An object of the present invention is to permit the location of the shaping pulley in a notching machine without any risk of blocking due to a failure of its support rolling bearings.

Therefore, the present invention provides a shaping pulley assembly for a belt notching machine, including on a frame a pair of pulleys carrying a grinding belt, the one of the pulleys being a driving pulley for the grinding belt, and the other one being a shaping pulley that is interchangeably mounted on the frame to co-operate with the grinding belt for forming differently sized recesses in tubular workpieces and/or solid sections, characterized in that the shaping pulley assembly comprises:

It should be appreciated that the pulley assembly according to the present invention permits a shaping pulley of a notching machine to be located in an easy and quick way.

Advantageously, the pulley assembly according to the invention has the typical feature of a system with opposite live centres, i.e. the self-centring feature. Further, the system with opposite live centres, as it permits, differently from the prior art, the support of the shaping pulley on a double pair of rolling bearings, allows for smaller shafts to be used with respect to the prior art. As a positive consequence, the arrangement with pairs of rolling bearings allows higher speeds with less vibrations and more durability with respect to the prior art.

Further, the number of components of the support of the shaping pulley is reduced because each pulley, independently of its diameter, can be mounted on the same opposite live centres provided that all the pulleys have the same centre hole.

Yet, as the pulley is made in the form of a preferably solid roller, all the shaping pulley assembly has a great rigidity.

The invention will be described below with reference to embodiments thereof with connection to the enclosed drawing, in which:

FIG. 1 is a fragmentary perspective view of a notching machine using a shaping pulley assembly according to the present invention;

FIG. 2 is an enlarged, partially axially sectioned top view of the shaping pulley assembly in FIG. 1;

FIG. 3 is a top view, similar to that of FIG. 2, with the shaping pulley being removed from the assembly thereof;

FIG. 4 is a fragmentary top view, similar to that in FIG. 3, which is limited to a first embodiment of a centre retaining means; and

FIG. 5 is a fragmentary top view, similar to that in FIG. 3, which is limited to a second embodiment of a centre retaining means.

First with reference to FIG. 1, a notching machine provided with a shaping pulley assembly according to the present invention is shown therein in a fragmentary perspective view. In FIG. 1 a frame is designed in general as 1, and a vice for a tubular workpiece, that is shown without its support base on frame 1, is designed as 2.

A pair of pulleys 3, 4 carry a grinding belt 5. The pulley 3 is a driving pulley for the grinding belt 5, and the pulley 4 is a shaping pulley co-operating with the grinding belt 5 to make recesses conventionally in a not shown tubular workpiece (not shown).

The shaping pulley 4 is interchangeable with other pulleys of different diameter (not shown) so to permit that differently sized recesses can be performed.
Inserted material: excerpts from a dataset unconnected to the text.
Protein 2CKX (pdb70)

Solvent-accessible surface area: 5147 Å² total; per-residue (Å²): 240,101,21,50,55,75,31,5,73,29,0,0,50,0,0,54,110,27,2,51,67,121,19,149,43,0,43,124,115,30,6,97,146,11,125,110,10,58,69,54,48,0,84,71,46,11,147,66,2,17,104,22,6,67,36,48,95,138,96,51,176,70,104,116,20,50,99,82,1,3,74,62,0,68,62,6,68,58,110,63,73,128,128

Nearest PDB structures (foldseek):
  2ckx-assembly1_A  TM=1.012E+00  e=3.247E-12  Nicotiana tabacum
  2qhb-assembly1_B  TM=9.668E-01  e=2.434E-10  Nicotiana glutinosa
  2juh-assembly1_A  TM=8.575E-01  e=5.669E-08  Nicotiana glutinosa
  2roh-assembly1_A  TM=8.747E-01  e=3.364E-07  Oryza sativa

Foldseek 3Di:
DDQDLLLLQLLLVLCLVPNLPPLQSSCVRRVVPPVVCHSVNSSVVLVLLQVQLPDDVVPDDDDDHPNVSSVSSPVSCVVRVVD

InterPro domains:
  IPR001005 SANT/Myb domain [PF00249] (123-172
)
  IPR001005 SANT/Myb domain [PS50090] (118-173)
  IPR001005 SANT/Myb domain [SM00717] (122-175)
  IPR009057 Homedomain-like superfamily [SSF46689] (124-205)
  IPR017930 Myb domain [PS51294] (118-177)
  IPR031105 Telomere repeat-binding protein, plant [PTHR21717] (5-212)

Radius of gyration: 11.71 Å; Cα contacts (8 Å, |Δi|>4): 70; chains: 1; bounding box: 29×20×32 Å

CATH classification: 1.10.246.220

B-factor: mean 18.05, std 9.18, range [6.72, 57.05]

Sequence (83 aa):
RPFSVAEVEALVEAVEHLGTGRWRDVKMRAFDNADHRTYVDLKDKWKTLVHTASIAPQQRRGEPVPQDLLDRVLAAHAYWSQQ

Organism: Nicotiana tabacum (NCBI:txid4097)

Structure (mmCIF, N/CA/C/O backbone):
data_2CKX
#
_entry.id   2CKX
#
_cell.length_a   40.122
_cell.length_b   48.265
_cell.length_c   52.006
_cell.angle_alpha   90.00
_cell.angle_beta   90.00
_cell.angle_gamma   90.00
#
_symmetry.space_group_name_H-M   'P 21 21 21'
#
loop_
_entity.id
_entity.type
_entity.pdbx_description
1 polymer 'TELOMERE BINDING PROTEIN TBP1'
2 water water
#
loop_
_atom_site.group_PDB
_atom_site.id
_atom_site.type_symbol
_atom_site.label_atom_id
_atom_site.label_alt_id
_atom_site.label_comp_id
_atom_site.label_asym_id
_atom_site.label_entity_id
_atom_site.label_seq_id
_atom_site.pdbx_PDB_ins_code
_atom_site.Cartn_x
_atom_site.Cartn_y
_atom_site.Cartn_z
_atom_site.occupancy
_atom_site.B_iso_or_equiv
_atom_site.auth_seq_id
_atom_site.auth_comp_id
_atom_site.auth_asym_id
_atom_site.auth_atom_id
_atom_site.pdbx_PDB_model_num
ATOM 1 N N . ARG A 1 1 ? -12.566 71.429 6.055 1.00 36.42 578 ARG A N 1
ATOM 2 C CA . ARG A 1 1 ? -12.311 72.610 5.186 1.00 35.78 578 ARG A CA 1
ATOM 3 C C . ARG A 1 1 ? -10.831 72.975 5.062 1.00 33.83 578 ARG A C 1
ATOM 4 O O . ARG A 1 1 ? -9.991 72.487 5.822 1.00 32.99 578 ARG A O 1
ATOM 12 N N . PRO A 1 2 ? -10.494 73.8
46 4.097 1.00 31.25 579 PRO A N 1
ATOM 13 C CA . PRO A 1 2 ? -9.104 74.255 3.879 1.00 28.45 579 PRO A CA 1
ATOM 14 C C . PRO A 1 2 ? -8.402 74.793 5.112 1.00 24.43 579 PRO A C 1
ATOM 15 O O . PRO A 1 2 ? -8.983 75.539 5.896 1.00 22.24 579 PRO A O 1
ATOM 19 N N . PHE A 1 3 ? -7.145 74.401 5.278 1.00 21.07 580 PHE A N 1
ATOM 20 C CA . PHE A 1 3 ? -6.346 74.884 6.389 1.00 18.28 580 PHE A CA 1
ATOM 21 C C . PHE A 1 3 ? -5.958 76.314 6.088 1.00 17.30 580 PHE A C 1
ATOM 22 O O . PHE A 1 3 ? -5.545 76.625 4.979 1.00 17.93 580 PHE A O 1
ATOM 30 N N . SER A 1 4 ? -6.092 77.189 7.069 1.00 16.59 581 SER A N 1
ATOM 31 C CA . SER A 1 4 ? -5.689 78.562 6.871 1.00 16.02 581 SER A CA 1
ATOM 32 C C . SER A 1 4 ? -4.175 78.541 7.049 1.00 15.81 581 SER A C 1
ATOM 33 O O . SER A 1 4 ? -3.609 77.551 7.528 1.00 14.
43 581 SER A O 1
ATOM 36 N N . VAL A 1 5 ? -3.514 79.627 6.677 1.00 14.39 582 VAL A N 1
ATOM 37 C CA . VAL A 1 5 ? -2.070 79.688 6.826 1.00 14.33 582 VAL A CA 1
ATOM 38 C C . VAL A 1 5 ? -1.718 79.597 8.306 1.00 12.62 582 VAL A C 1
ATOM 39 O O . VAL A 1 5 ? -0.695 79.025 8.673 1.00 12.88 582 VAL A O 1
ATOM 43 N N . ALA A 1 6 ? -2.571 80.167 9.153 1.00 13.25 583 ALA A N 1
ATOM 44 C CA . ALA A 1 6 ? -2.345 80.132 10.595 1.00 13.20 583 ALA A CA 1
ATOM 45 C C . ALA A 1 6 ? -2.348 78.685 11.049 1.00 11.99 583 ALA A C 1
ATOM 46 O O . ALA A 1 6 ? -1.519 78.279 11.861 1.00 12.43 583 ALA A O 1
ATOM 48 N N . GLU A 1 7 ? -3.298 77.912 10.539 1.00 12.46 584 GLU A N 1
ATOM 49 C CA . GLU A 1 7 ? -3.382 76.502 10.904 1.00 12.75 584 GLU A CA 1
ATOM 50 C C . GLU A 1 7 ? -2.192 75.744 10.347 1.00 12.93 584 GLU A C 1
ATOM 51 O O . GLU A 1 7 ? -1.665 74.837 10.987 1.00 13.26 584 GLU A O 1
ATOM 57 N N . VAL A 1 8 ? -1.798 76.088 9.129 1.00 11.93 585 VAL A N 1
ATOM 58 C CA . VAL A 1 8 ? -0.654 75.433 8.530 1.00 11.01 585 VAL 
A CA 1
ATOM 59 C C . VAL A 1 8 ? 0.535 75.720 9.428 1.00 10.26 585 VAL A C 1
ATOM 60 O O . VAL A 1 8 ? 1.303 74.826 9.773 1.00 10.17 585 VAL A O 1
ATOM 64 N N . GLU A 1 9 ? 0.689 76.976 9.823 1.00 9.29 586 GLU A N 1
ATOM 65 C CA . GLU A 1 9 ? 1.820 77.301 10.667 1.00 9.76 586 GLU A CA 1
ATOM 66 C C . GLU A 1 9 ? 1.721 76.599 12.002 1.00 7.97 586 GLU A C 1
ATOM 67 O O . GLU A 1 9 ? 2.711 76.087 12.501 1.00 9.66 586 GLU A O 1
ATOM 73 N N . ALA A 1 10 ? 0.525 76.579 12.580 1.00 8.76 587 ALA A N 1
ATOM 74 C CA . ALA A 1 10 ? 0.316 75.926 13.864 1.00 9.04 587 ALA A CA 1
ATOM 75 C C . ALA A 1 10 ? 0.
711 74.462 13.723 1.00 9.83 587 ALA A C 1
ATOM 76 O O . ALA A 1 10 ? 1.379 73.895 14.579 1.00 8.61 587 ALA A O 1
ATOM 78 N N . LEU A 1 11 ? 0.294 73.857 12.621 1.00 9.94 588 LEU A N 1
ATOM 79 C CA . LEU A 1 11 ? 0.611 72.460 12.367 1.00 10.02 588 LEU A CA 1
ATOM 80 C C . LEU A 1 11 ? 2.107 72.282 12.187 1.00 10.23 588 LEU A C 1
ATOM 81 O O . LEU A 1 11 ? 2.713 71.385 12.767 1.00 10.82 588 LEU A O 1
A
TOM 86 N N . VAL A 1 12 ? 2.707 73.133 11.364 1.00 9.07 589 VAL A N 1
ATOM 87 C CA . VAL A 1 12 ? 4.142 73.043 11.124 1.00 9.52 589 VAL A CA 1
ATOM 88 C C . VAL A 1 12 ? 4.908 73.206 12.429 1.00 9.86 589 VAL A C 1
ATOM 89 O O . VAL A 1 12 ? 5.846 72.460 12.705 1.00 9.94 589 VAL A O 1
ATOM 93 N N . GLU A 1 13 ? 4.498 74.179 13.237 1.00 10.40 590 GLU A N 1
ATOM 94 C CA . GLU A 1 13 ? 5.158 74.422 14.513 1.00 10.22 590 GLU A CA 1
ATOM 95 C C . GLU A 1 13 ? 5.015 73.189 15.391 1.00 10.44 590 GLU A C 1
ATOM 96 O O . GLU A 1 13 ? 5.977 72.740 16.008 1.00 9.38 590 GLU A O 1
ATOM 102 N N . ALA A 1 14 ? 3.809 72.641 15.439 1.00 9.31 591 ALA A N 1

According to the invention, as best shown in FIGS. 2 to 5, which are fragmentary plan views of the shaping pulley assembly, the shaping pulley 4 is a part of a shaping pulley assembly generally designed as 6. The shaping pulley 4 is in the form of a preferably solid, cylindrical roller, having bases 40, 41 in which opposite centre holes 42, 43 are formed (as shown in FIG. 3). The centre holes, like the centre holes that are performed on heads of workpieces designed to be supported in the working operations on machine tools, can be of a standard type. In the embodiment shown the centre holes have a frustoconical section with a taper of 60 degrees internally ending with a cylindrical section being of a diameter equal to the diameter of the minor base of the frustoconical section.
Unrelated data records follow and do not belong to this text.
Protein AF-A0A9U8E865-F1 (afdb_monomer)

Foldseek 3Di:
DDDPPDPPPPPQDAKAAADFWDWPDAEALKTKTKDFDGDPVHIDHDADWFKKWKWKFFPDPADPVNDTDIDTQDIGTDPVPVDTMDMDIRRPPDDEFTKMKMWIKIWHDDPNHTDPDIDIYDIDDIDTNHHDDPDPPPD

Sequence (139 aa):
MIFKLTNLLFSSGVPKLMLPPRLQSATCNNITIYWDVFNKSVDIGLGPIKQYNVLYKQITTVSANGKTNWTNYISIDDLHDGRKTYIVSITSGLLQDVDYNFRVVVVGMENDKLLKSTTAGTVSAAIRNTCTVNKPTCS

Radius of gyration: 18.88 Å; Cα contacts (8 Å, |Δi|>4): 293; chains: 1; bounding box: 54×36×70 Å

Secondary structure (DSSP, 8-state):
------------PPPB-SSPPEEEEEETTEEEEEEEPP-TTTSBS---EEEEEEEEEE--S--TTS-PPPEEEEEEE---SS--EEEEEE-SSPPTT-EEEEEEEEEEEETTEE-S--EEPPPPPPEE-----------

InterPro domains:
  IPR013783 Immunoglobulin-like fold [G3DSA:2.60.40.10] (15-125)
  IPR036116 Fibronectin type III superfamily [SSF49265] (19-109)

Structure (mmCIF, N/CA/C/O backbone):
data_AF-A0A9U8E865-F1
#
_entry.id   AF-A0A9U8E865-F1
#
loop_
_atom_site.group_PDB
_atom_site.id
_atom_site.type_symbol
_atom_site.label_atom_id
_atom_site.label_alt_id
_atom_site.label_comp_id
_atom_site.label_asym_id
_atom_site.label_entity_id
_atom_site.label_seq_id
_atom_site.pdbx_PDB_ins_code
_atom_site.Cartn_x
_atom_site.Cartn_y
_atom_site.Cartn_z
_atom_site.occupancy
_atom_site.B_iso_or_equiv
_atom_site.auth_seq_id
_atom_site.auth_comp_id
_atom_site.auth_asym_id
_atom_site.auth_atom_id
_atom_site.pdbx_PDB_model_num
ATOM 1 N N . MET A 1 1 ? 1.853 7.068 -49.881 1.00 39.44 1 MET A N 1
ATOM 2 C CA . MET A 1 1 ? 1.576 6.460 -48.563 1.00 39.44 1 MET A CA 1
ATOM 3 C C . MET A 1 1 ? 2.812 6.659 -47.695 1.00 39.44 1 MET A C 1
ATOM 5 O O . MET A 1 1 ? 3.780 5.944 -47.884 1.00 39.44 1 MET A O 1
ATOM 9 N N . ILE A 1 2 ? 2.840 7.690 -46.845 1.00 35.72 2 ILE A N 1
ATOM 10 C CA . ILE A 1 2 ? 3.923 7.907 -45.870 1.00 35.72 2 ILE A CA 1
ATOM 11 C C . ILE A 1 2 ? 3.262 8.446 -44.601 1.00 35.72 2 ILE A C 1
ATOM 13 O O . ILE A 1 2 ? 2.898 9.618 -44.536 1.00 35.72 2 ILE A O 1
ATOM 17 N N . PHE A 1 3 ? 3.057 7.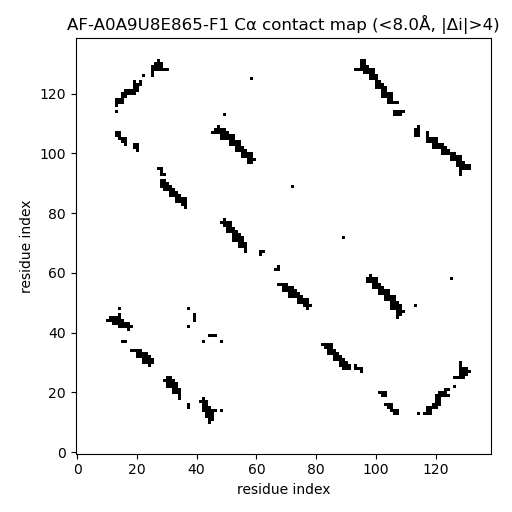578 -43.612 1.00 35.25 3 PHE A N 1
ATOM 18 C CA . PHE A 1 3 ? 2.694 8.009 -42.267 1.00 35.25 3 PHE A CA 1
ATOM 19 C C . PHE A 1 3 ? 3.961 8.545 -41.598 1.00 35.25 3 PHE A C 1
ATOM 21 O O . PHE A 1 3 ? 4.882 7.789 -41.295 1.00 35.25 3 PHE A O 1
ATOM 28 N N . LYS A 1 4 ? 4.019 9.866 -41.393 1.00 35.66 4 LYS A N 1
ATOM 29 C CA . LYS A 1 4 ? 4.958 10.476 -40.448 1.00 35.66 4 LYS A CA 1
ATOM 30 C C . LYS A 1 4 ? 4.612 9.931 -39.066 1.00 35.66 4 LYS A C 1
ATOM 32 O O . LYS A 1 4 ? 3.587 10.299 -38.497 1.00 35.66 4 LYS A O 1
ATOM 37 N N . LEU A 1 5 ? 5.458 9.031 -38.572 1.00 38.34 5 LEU A N 1
ATOM 38 C CA . LEU A 1 5 ? 5.464 8.583 -37.187 1.00 38.34 5 LEU A CA 1
ATOM 39 C C . LEU A 1 5 ? 5.490 9.819 -36.290 1.00 38.34 5 LEU A C 1
ATOM 41 O O . LEU A 1 5 ? 6.413 10.633 -36.332 1.00 38.34 5 LEU A O 1
ATOM 45 N N . THR A 1 6 ? 4.416 9.975 -35.529 1.00 39.94 6 THR A N 1
ATOM 46 C CA . THR A 1 6 ? 4.294 10.931 -34.442 1.00 39.94 6 THR A CA 1
ATOM 47 C C . THR A 1 6 ? 5.507 10.806 -33.533 1.00 39.94 6 THR A C 1
ATOM 49 O O . THR A 1 6 ? 5.761 9.734 -32.985 1.00 39.94 6 THR A O 1
ATOM 52 N N . ASN A 1 7 ? 6.214 11.920 -33.347 1.00 36.22 7 ASN A N 1
ATOM 53 C CA . ASN A 1 7 ? 7.064 12.159 -32.188 1.00 36.22 7 ASN A CA 1
ATOM 54 C C . ASN A 1 7 ? 6.195 12.055 -30.923 1.00 36.22 7 ASN A C 1
ATOM 56 O O . ASN A 1 7 ? 5.734 13.060 -30.386 1.00 36.22 7 ASN A O 1
ATOM 60 N N . LEU A 1 8 ? 5.933 10.833 -30.461 1.00 39.81 8 LEU A N 1
ATOM 61 C CA . LEU A 1 8 ? 5.527 10.584 -29.089 1.00 39.81 8 LEU A CA 1
ATOM 62 C C . LEU A 1 8 ? 6.788 10.773 -28.257 1.00 39.81 8 LEU A C 1
ATOM 64 O O . LEU A 1 8 ? 7.642 9.895 -28.173 1.00 39.81 8 LEU A O 1
ATOM 68 N N . LEU A 1 9 ? 6.925 11.979 -27.713 1.00 38.84 9 LEU A N 1
ATOM 69 C CA . LEU A 1 9 ? 7.847 12.285 -26.632 1.00 38.84 9 LEU A CA 1
ATOM 70 C C . LEU A 1 9 ? 7.663 11.211 -25.552 1.00 38.84 9 LEU A C 1
ATOM 72 O O . LEU A 1 9 ? 6.656 11.199 -24.844 1.00 38.84 9 LEU A O 1
ATOM 76 N N . PHE A 1 10 ? 8.622 10.292 -25.453 1.00 42.22 10 PHE A N 1
ATOM 77 C CA . PHE A 1 10 ? 8.766 9.383 -24.326 1.00 42.22 10 PHE A CA 1
ATOM 78 C C . PHE A 1 10 ? 9.082 10.237 -23.097 1.00 42.22 10 PHE A C 1
ATOM 80 O O . PHE A 1 10 ? 10.239 10.471 -22.764 1.00 42.22 10 PHE A O 1
ATOM 87 N N . SER A 1 11 ? 8.048 10.772 -22.450 1.00 43.66 11 SER A N 1
ATOM 88 C CA . SER A 1 11 ? 8.191 11.301 -21.103 1.00 43.66 11 SER A CA 1
ATOM 89 C C . SER A 1 11 ? 8.612 10.126 -20.225 1.00 43.66 11 SER A C 1
ATOM 91 O O . SER A 1 11 ? 7.840 9.191 -20.009 1.00 43.66 11 SER A O 1
ATOM 93 N N . SER A 1 12 ? 9.859 10.156 -19.765 1.00 54.81 12 SER A N 1
ATOM 94 C CA . SER A 1 12 ? 10.370 9.384 -18.638 1.00 54.81 12 SER A CA 1
ATOM 95 C C . SER A 1 12 ? 9.540 9.732 -17.399 1.00 54.81 12 SER A C 1
ATOM 97 O O . SER A 1 12 ? 9.871 10.604 -16.599 1.00 54.81 12 SER A O 1
ATOM 99 N N . GLY A 1 13 ? 8.364 9.116 -17.311 1.00 69.62 13 GLY A N 1
ATOM 100 C CA . GLY A 1 13 ? 7.384 9.389 -16.276 1.00 69.62 13 GLY A CA 1
ATOM 101 C C . GLY A 1 13 ? 7.774 8.704 -14.976 1.00 69.62 13 GLY A C 1
ATOM 102 O O . GLY A 1 13 ? 8.103 7.519 -14.967 1.00 69.62 13 GLY A O 1
ATOM 103 N N . VAL A 1 14 ? 7.692 9.449 -13.877 1.00 84.94 14 VAL A N 1
ATOM 104 C CA . VAL A 1 14 ? 7.831 8.918 -12.518 1.00 84.94 14 VAL A CA 1
ATOM 105 C C . VAL A 1 14 ? 6.822 7.779 -12.321 1.00 84.94 14 VAL A C 1
ATOM 107 O O . VAL A 1 14 ? 5.630 8.008 -12.560 1.00 84.94 14 VAL A O 1
ATOM 110 N N . PRO A 1 15 ? 7.255 6.581 -11.889 1.00 91.19 15 PRO A N 1
ATOM 111 C CA . PRO A 1 15 ? 6.372 5.432 -11.792 1.00 91.19 15 PRO A CA 1
ATOM 112 C C . PRO A 1 15 ? 5.264 5.664 -10.764 1.00 91.19 15 PRO A C 1
ATOM 114 O O . PRO A 1 15 ? 5.476 6.252 -9.700 1.00 91.19 15 PRO A O 1
ATOM 117 N N . LYS A 1 16 ? 4.065 5.188 -11.093 1.00 92.69 16 LYS A N 1
ATOM 118 C CA . LYS A 1 16 ? 2.866 5.325 -10.271 1.00 92.69 16 LYS A CA 1
ATOM 119 C C . LYS A 1 16 ? 1.950 4.119 -10.455 1.00 92.69 16 LYS A C 1
ATOM 121 O O . LYS A 1 16 ? 1.504 3.865 -11.571 1.00 92.69 16 LYS A O 1
ATOM 126 N N . LEU A 1 17 ? 1.580 3.476 -9.346 1.00 94.31 17 LEU A N 1
ATOM 127 C CA . LEU A 1 17 ? 0.525 2.461 -9.336 1.00 94.31 17 LEU A CA 1
ATOM 128 C C . LEU A 1 17 ? -0.844 3.098 -9.595 1.00 94.31 17 LEU A C 1
ATOM 130 O O . LEU A 1 17 ? -1.258 4.029 -8.891 1.00 94.31 17 LEU A O 1
ATOM 134 N N . MET A 1 18 ? -1.543 2.581 -10.600 1.00 95.12 18 MET A N 1
ATOM 135 C CA . MET A 1 18 ? -2.887 3.017 -10.970 1.00 95.12 18 MET A CA 1
ATOM 136 C C . MET A 1 18 ? -3.964 2.316 -10.154 1.00 95.12 18 MET A C 1
ATOM 138 O O . MET A 1 18 ? -4.987 2.929 -9.838 1.00 95.12 18 MET A O 1
ATOM 142 N N . LEU A 1 19 ? -3.723 1.067 -9.763 1.00 96.00 19 LEU A N 1
ATOM 143 C CA . LEU A 1 19 ? -4.616 0.338 -8.874 1.00 96.00 19 LEU A CA 1
ATOM 144 C C . LEU A 1 19 ? -4.287 0.650 -7.406 1.00 96.00 19 LEU A C 1
ATOM 146 O O . LEU A 1 19 ? -3.112 0.724 -7.038 1.00 96.00 19 LEU A O 1
ATOM 150 N N . PRO A 1 20 ? -5.304 0.855 -6.554 1.00 96.94 20 PRO A N 1
ATOM 151 C CA . PRO A 1 20 ? -5.079 1.080 -5.135 1.00 96.94 20 PRO A CA 1
ATOM 152 C C . PRO A 1 20 ? -4.659 -0.207 -4.411 1.00 96.94 20 PRO A C 1
ATOM 154 O O . PRO A 1 20 ? -5.023 -1.303 -4.850 1.00 96.94 20 PRO A O 1
ATOM 157 N N . PRO A 1 21 ? -3.977 -0.100 -3.255 1.00 97.75 21 PRO A N 1
ATOM 158 C CA . PRO A 1 21 ? -3.786 -1.252 -2.388 1.00 97.75 21 PRO A CA 1
ATOM 159 C C . PRO A 1 21 ? -5.138 -1.760 -1.873 1.00 97.75 21 PRO A C 1
ATOM 161 O O . PRO A 1 21 ? -6.055 -0.983 -1.583 1.00 97.75 21 PRO A O 1
ATOM 164 N N . ARG A 1 22 ? -5.250 -3.082 -1.769 1.00 97.94 22 ARG A N 1
ATOM 165 C CA . ARG A 1 22 ? -6.473 -3.811 -1.424 1.00 97.94 22 ARG A CA 1
ATOM 166 C C . ARG A 1 22 ? -6.360 -4.392 -0.019 1.00 97.94 22 ARG A C 1
ATOM 168 O O . ARG A 1 22 ? -5.270 -4.742 0.429 1.00 97.94 22 ARG A O 1
ATOM 175 N N . LEU A 1 23 ? -7.493 -4.498 0.670 1.00 97.81 23 LEU A N 1
ATOM 176 C CA . LEU A 1 23 ? -7.579 -5.120 1.989 1.00 97.81 23 LEU A CA 1
ATOM 177 C C . LEU A 1 23 ? -7.453 -6.643 1.863 1.00 97.81 23 LEU A C 1
ATOM 179 O O . LEU A 1 23 ? -8.201 -7.256 1.105 1.00 97.81 23 LEU A O 1
ATOM 183 N N . GLN A 1 24 ? -6.547 -7.242 2.633 1.00 97.75 24 GLN A N 1
ATOM 184 C CA . GLN A 1 24 ? -6.490 -8.690 2.844 1.00 97.75 24 GLN A CA 1
ATOM 185 C C . GLN A 1 24 ? -7.196 -9.085 4.144 1.00 97.75 24 GLN A C 1
ATOM 187 O O . GLN A 1 24 ? -7.997 -10.014 4.149 1.00 97.75 24 GLN A O 1
ATOM 192 N N . SER A 1 25 ? -6.920 -8.378 5.242 1.00 96.44 25 SER A N 1
ATOM 193 C CA . S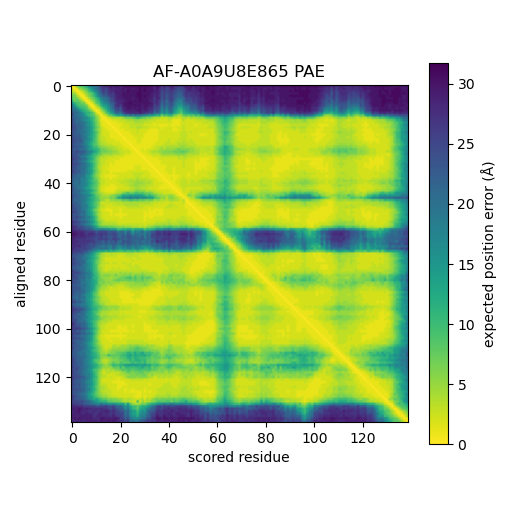ER A 1 25 ? -7.588 -8.582 6.531 1.00 96.44 25 SER A CA 1
ATOM 194 C C . SER A 1 25 ? -7.505 -7.328 7.399 1.00 96.44 25 SER A C 1
ATOM 196 O O . SER A 1 25 ? -6.571 -6.536 7.281 1.00 96.44 25 SER A O 1
ATOM 198 N N . ALA A 1 26 ? -8.489 -7.142 8.275 1.00 94.88 26 ALA A N 1
ATOM 199 C CA . ALA A 1 26 ? -8.469 -6.115 9.309 1.00 94.88 26 ALA A CA 1
ATOM 200 C C . ALA A 1 26 ? -8.884 -6.761 10.630 1.00 94.88 26 ALA A C 1
ATOM 202 O O . ALA A 1 26 ? -10.035 -7.155 10.806 1.00 94.88 26 ALA A O 1
ATOM 203 N N . THR A 1 27 ? -7.928 -6.892 11.538 1.00 92.25 27 THR A N 1
ATOM 204 C CA . THR A 1 27 ? -8.145 -7.283 12.930 1.00 92.25 27 THR A CA 1
ATOM 205 C C . THR A 1 27 ? -7.681 -6.151 13.837 1.00 92.25 27 THR A C 1
ATOM 207 O O . THR A 1 27 ? -7.036 -5.203 13.382 1.00 92.25 27 THR A O 1
ATOM 210 N N . CYS A 1 28 ? -8.036 -6.212 15.120 1.00 92.62 28 CYS A N 1
ATOM 211 C CA . CYS A 1 28 ? -7.726 -5.125 16.037 1.00 92.62 28 CYS A CA 1
ATOM 212 C C . CYS A 1 28 ? -6.224 -4.819 16.061 1.00 92.62 28 CYS A C 1
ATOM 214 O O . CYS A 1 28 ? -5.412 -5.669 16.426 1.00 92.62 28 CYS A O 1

Inserted in the centre holes 42 and 43 are a centre and a counter-centre, which in all the figures, also if modified, are denoted generally in 7, and 8 respectively. The centre 7 and the counter-centre 8 are live centres and are supported in the shaping pulley assembly 6 by a pulley holder element 9 like a fork. The pulley holder element 9, which is supported by the frame 1 in a conventional way, has a C-shaped body with end brackets 90, 91. Each of the brackets 90, 91 is provided with a housing for rolling bearings that are selected to withstand both radial and axial loads to which the centres each to other opposite are subjected. The two housings on the brackets 90, 91 are mutually axial. In particular, provided on the bracket 90, on the centre side, is a race 10 where the centre 7 is stationary mounted, and on the bracket 91, on the counter-centre side, a seat 11 is inserted in which the counter-centre 8 is removably mounted.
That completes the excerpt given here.